En conclusion, mission passionnante, extrêmement gratifiante en voyant les sourires des enfants et des parents qu'on retirait de l'enfer, même si la barrière de la langue ne nous permettait pas toujours de communiquer. Mission enrichissante vu les situations rencontrées. Mais NDJ pas dimensionné pour un detam A340: pas de couvertures ni coussins de rechange, pas de possibilité de catering pour de longues missions avec beaucoup PAX (même si l'escale et le CCITTM faisaient de leur mieux pour répondre à nos demandes ( biscuits, eaux...un grand merci à eux)) , nettoyage avion assez bien malgré les conditions "africaines"( urine sur les sièges et coussins, vomit...), d'ailleurs un nettoyage approfondi de l'avion me semble nécessaire . Escale de NDJ et EDA (Économat Des Armées) très réactifs, escale de BGF très compétente et efficace au vu des conditions rencontrées. Désolé pour la facture de téléphone, mais elle sera extrêmement élevée, car j'ai vraiment eu l'impression de passer plus de temps au téléphone qu'aux commandes de l'avion; et j'ai également accepté que l'équipage l'utilise avec parcimonie pour prévenir les familles des changements de dates de retour quand le wifi de l'hôtel ne fonctionnait pas. (et seuls quelques appels très rapides ont été passés).

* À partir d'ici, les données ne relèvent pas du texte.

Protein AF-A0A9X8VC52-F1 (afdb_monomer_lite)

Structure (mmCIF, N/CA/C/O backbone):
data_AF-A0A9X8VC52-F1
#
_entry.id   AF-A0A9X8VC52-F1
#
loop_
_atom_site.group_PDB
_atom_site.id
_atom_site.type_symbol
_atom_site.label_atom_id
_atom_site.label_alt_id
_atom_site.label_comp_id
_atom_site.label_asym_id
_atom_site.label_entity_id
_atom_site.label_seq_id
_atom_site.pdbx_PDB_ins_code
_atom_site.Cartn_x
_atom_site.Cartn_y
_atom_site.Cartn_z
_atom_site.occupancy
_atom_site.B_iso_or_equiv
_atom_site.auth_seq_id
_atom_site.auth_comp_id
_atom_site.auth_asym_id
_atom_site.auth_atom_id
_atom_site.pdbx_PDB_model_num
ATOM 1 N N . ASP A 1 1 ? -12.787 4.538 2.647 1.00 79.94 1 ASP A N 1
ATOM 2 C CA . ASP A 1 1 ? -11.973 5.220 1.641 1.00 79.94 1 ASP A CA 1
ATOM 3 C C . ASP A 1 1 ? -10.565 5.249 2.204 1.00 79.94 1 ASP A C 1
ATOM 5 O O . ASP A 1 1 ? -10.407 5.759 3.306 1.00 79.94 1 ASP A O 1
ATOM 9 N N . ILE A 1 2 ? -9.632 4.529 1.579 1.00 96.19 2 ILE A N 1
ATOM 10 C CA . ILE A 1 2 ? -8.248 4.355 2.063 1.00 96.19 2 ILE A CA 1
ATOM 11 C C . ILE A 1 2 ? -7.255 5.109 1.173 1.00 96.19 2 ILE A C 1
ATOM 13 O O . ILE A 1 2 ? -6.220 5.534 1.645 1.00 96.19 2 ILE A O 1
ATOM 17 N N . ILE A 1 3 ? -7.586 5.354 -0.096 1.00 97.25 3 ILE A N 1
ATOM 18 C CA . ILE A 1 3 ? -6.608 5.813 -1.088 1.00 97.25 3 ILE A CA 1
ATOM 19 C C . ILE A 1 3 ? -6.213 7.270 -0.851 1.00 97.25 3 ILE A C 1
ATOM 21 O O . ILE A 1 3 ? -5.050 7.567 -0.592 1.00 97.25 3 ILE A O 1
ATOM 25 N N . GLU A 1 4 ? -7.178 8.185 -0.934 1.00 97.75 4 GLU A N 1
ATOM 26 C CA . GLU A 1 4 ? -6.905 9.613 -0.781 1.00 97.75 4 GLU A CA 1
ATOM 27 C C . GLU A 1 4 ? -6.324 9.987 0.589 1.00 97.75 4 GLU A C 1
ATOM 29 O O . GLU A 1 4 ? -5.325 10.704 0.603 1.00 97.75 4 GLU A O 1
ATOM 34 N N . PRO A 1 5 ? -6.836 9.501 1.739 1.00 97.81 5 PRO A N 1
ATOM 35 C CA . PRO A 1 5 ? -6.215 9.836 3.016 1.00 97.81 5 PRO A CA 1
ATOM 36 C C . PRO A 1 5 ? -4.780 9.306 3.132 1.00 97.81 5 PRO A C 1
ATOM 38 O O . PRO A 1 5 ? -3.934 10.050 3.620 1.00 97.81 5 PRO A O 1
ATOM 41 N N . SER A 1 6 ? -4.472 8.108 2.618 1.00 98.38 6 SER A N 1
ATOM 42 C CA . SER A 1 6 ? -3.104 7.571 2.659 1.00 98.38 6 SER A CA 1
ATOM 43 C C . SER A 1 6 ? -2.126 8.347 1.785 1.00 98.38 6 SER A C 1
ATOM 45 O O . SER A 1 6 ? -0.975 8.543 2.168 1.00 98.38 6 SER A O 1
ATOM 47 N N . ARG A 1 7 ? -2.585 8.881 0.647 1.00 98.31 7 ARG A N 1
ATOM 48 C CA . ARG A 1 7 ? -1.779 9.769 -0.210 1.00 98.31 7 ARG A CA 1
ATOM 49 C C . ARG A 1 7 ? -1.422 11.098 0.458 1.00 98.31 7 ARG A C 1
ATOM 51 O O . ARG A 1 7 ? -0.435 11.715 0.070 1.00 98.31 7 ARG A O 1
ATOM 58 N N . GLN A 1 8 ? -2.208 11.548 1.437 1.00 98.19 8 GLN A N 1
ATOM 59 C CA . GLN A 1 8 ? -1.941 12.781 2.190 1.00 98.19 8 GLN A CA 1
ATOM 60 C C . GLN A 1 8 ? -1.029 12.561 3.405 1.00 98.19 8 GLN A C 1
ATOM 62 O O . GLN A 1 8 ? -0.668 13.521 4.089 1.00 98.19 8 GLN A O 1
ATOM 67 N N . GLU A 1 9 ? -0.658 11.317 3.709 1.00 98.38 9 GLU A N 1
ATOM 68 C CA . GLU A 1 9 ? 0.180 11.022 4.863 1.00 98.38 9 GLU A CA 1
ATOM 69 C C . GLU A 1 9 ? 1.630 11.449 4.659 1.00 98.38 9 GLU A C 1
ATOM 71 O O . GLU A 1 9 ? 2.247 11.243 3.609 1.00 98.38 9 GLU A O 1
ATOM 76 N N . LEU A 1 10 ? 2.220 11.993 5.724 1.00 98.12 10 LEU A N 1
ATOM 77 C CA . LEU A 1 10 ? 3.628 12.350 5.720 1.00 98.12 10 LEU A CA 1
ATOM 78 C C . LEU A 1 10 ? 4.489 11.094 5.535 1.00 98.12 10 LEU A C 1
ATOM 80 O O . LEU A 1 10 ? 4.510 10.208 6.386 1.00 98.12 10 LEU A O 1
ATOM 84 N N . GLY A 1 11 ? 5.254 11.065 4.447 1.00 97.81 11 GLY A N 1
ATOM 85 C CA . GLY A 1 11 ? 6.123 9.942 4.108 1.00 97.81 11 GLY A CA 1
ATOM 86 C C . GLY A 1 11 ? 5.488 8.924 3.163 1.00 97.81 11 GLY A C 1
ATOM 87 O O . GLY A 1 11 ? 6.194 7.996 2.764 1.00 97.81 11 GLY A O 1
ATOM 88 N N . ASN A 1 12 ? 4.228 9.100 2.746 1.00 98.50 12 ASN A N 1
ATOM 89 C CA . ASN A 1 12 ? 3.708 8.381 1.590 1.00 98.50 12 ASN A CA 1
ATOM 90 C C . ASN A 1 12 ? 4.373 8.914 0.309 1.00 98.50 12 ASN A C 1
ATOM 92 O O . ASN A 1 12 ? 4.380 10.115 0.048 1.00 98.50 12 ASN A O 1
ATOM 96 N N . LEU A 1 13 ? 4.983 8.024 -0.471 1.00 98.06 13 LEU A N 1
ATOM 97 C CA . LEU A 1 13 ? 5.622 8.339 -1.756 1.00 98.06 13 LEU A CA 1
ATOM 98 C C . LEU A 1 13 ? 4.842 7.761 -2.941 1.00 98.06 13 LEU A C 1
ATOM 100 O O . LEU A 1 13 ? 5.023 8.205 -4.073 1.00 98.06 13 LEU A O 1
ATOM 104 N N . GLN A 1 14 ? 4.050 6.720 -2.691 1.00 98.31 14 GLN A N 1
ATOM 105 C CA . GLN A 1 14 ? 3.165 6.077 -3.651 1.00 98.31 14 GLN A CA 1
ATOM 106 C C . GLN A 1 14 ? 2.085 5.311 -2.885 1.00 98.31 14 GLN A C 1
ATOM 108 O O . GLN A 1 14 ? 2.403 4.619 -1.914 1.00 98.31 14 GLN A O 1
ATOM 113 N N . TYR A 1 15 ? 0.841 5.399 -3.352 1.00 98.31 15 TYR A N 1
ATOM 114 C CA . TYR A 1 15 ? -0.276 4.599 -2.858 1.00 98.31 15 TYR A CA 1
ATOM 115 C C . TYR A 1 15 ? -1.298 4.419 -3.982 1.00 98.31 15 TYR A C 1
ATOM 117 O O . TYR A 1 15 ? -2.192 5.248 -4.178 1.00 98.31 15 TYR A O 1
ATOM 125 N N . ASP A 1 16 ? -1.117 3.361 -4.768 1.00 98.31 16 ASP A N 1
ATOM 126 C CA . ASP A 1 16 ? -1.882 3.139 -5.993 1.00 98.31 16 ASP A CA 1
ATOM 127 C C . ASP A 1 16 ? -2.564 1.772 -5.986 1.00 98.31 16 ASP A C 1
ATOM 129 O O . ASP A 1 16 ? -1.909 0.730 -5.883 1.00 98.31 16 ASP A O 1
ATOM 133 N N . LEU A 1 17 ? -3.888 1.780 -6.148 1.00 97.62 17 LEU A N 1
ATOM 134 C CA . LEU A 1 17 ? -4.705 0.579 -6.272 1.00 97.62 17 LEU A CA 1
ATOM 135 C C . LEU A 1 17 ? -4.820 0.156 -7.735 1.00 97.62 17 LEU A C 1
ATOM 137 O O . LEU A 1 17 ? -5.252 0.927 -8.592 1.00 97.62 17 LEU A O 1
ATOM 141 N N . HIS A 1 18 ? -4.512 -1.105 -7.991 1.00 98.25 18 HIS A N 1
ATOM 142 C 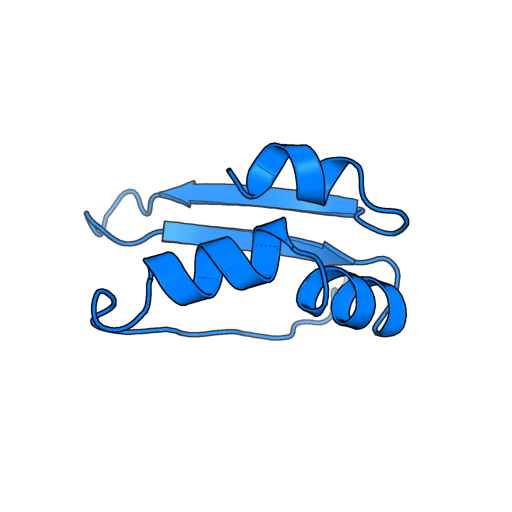CA . HIS A 1 18 ? -4.613 -1.734 -9.295 1.00 98.25 18 HIS A CA 1
ATOM 143 C C . HIS A 1 18 ? -5.579 -2.910 -9.228 1.00 98.25 18 HIS A C 1
ATOM 145 O O . HIS A 1 18 ? -5.734 -3.550 -8.188 1.00 98.25 18 HIS A O 1
ATOM 151 N N . ARG A 1 19 ? -6.202 -3.216 -10.364 1.00 97.75 19 ARG A N 1
ATOM 152 C CA . ARG A 1 19 ? -6.887 -4.490 -10.589 1.00 97.75 19 ARG A CA 1
ATOM 153 C C . ARG A 1 19 ? -6.021 -5.347 -11.499 1.00 97.75 19 ARG A C 1
ATOM 155 O O . ARG A 1 19 ? -5.455 -4.824 -12.461 1.00 97.75 19 ARG A O 1
ATOM 162 N N . ASP A 1 20 ? -5.938 -6.634 -11.208 1.00 97.94 20 ASP A N 1
ATOM 163 C CA . ASP A 1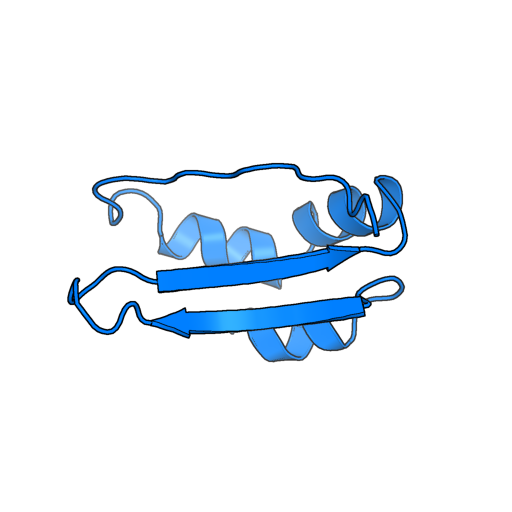 20 ? -5.331 -7.589 -12.128 1.00 97.94 20 ASP A CA 1
ATOM 164 C C . ASP A 1 20 ? -6.199 -7.686 -13.399 1.00 97.94 20 ASP A C 1
ATOM 166 O O . ASP A 1 20 ? -7.433 -7.679 -13.329 1.00 97.94 20 ASP A O 1
ATOM 170 N N . LEU A 1 21 ? -5.562 -7.699 -14.571 1.00 97.81 21 LEU A N 1
ATOM 171 C CA . LEU A 1 21 ? -6.257 -7.753 -15.862 1.00 97.81 21 LEU A CA 1
ATOM 172 C C . LEU A 1 21 ? -6.641 -9.181 -16.263 1.00 97.81 21 LEU A C 1
ATOM 174 O O . LEU A 1 21 ? -7.592 -9.360 -17.020 1.00 97.81 21 LEU A O 1
ATOM 178 N N . GLU A 1 22 ? -5.919 -10.182 -15.762 1.00 98.19 22 GLU A N 1
ATOM 179 C CA . GLU A 1 22 ? -6.111 -11.597 -16.085 1.00 98.19 22 GLU A CA 1
ATOM 180 C C . GLU A 1 22 ? -6.898 -12.333 -14.993 1.00 98.19 22 GLU A C 1
ATOM 182 O O . GLU A 1 22 ? -7.520 -13.361 -15.265 1.00 98.19 22 GLU A O 1
ATOM 187 N N . LYS A 1 23 ? -6.908 -11.808 -13.759 1.00 97.19 23 LYS A N 1
ATOM 188 C CA . LYS A 1 23 ? -7.575 -12.421 -12.600 1.00 97.19 23 LYS A CA 1
ATOM 189 C C . LYS A 1 23 ? -8.643 -11.497 -12.002 1.00 97.19 23 LYS A C 1
ATOM 191 O O . LYS A 1 23 ? -8.346 -10.703 -11.106 1.00 97.19 23 LYS A O 1
ATOM 196 N N . PRO A 1 24 ? -9.908 -11.603 -12.450 1.00 96.75 24 PRO A N 1
ATOM 197 C CA . PRO A 1 24 ? -11.010 -10.849 -11.863 1.00 96.75 24 PRO A CA 1
ATOM 198 C C . PRO A 1 24 ? -11.094 -11.040 -10.345 1.00 96.75 24 PRO A C 1
ATOM 200 O O . PRO A 1 24 ? -10.966 -12.154 -9.845 1.00 96.75 24 PRO A O 1
ATOM 203 N N . GLY A 1 25 ? -11.319 -9.949 -9.612 1.00 95.69 25 GLY A N 1
ATOM 204 C CA . GLY A 1 25 ? -11.392 -9.965 -8.147 1.00 95.69 25 GLY A CA 1
ATOM 205 C C . GLY A 1 25 ? -10.039 -9.854 -7.437 1.00 95.69 25 GLY A C 1
ATOM 206 O O . GLY A 1 25 ? -10.024 -9.673 -6.223 1.00 95.69 25 GLY A O 1
ATOM 207 N N . VAL A 1 26 ? -8.917 -9.887 -8.167 1.00 97.25 26 VAL A N 1
ATOM 208 C CA . VAL A 1 26 ? -7.592 -9.613 -7.601 1.00 97.25 26 VAL A CA 1
ATOM 209 C C . VAL A 1 26 ? -7.284 -8.123 -7.695 1.00 97.25 26 VAL A C 1
ATOM 211 O O . VAL A 1 26 ? -7.341 -7.510 -8.766 1.00 97.25 26 VAL A O 1
ATOM 214 N N . PHE A 1 27 ? -6.923 -7.552 -6.552 1.00 97.19 27 PHE A N 1
ATOM 215 C CA . PHE A 1 27 ? -6.518 -6.162 -6.415 1.00 97.19 27 PHE A CA 1
ATOM 216 C C . PHE A 1 27 ? -5.131 -6.090 -5.785 1.00 97.19 27 PHE A C 1
ATOM 218 O O . PHE A 1 27 ? -4.796 -6.900 -4.923 1.00 97.19 27 PHE A O 1
ATOM 225 N N . VAL A 1 28 ? -4.326 -5.123 -6.219 1.00 97.69 28 VAL A N 1
ATOM 226 C CA . VAL A 1 28 ? -2.940 -4.959 -5.770 1.00 97.69 28 VAL A CA 1
ATOM 227 C C . VAL A 1 28 ? -2.693 -3.502 -5.416 1.00 97.69 28 VAL A C 1
ATOM 229 O O . VAL A 1 28 ? -2.901 -2.614 -6.244 1.00 97.69 28 VAL A O 1
ATOM 232 N N . PHE A 1 29 ? -2.215 -3.266 -4.199 1.00 97.94 29 PHE A N 1
ATOM 233 C CA . PHE A 1 29 ? -1.659 -1.978 -3.809 1.00 97.94 29 PHE A CA 1
ATOM 234 C C . PHE A 1 29 ? -0.160 -1.946 -4.099 1.00 97.94 29 PHE A C 1
ATOM 236 O O . PHE A 1 29 ? 0.584 -2.836 -3.684 1.00 97.94 29 PHE A O 1
ATOM 243 N N . PHE A 1 30 ? 0.284 -0.902 -4.798 1.00 98.06 30 PHE A N 1
ATOM 244 C CA . PHE A 1 30 ? 1.690 -0.517 -4.818 1.00 98.06 30 PHE A CA 1
ATOM 245 C C . PHE A 1 30 ? 1.889 0.647 -3.864 1.00 98.06 30 PHE A C 1
ATOM 247 O O . PHE A 1 30 ? 1.394 1.753 -4.090 1.00 98.06 30 PHE A O 1
ATOM 254 N N . GLU A 1 31 ? 2.636 0.370 -2.803 1.00 98.12 31 GLU A N 1
ATOM 255 C CA . GLU A 1 31 ? 2.919 1.329 -1.752 1.00 98.12 31 GLU A CA 1
ATOM 256 C C . GLU A 1 31 ? 4.413 1.597 -1.670 1.00 98.12 31 GLU A C 1
ATOM 258 O O . GLU A 1 31 ? 5.242 0.681 -1.687 1.00 98.12 31 GLU A O 1
ATOM 263 N N . ARG A 1 32 ? 4.768 2.873 -1.552 1.00 98.25 32 ARG A N 1
ATOM 264 C CA . ARG A 1 32 ? 6.133 3.287 -1.248 1.00 98.25 32 ARG A CA 1
ATOM 265 C C . ARG A 1 32 ? 6.091 4.260 -0.095 1.00 98.25 32 ARG A C 1
ATOM 267 O O . ARG A 1 32 ? 5.446 5.298 -0.178 1.00 98.25 32 ARG A O 1
ATOM 274 N N . TRP A 1 33 ? 6.850 3.935 0.935 1.00 98.44 33 TRP A N 1
ATOM 275 C CA . TRP A 1 33 ? 6.965 4.732 2.143 1.00 98.44 33 TRP A CA 1
ATOM 276 C C . TRP A 1 33 ? 8.397 5.237 2.285 1.00 98.44 33 TRP A C 1
ATOM 278 O O . TRP A 1 33 ? 9.352 4.549 1.915 1.00 98.44 33 TRP A O 1
ATOM 288 N N . ALA A 1 34 ? 8.547 6.458 2.790 1.00 98.06 34 ALA A N 1
ATOM 289 C CA . ALA A 1 34 ? 9.844 7.091 2.999 1.00 98.06 34 ALA A CA 1
ATOM 290 C C . ALA A 1 34 ? 10.680 6.364 4.064 1.00 98.06 34 ALA A C 1
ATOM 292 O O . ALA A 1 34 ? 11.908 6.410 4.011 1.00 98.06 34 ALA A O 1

Permanent ops qui nous a bien aidé à distance et déchargé de certaines tâches difficilement réalisables depuis NDJ quand le wifi fonctionne mal; un grand merci à Rémi EATC qui nous a toujours soutenu et a toujours agi dans notre sens et suivi nos propositions (merci Sousou) Équipage extrêmement compétent et professionnel. Merci à Franck, Boris, Christophe( PNT), Aurélien et Julien les CCP, et Gérard, Simon, Antoine, Sonia, Audrey, Tania, Isa, Marlène et Joséphine les PNC, Élie le CVA   Qui ont su maintenir une très bonne ambiance, et Joao, qui a travaillé dans des conditions difficiles lui aussi( d'ailleurs , un detam est difficilement envisageable également pour eux, ou alors, il faut descendre tout Roissy si on veut un minimum de matériel, le délai de dépannage ne pouvant être raisonnablement tenu, tout le contrat serait à revoir.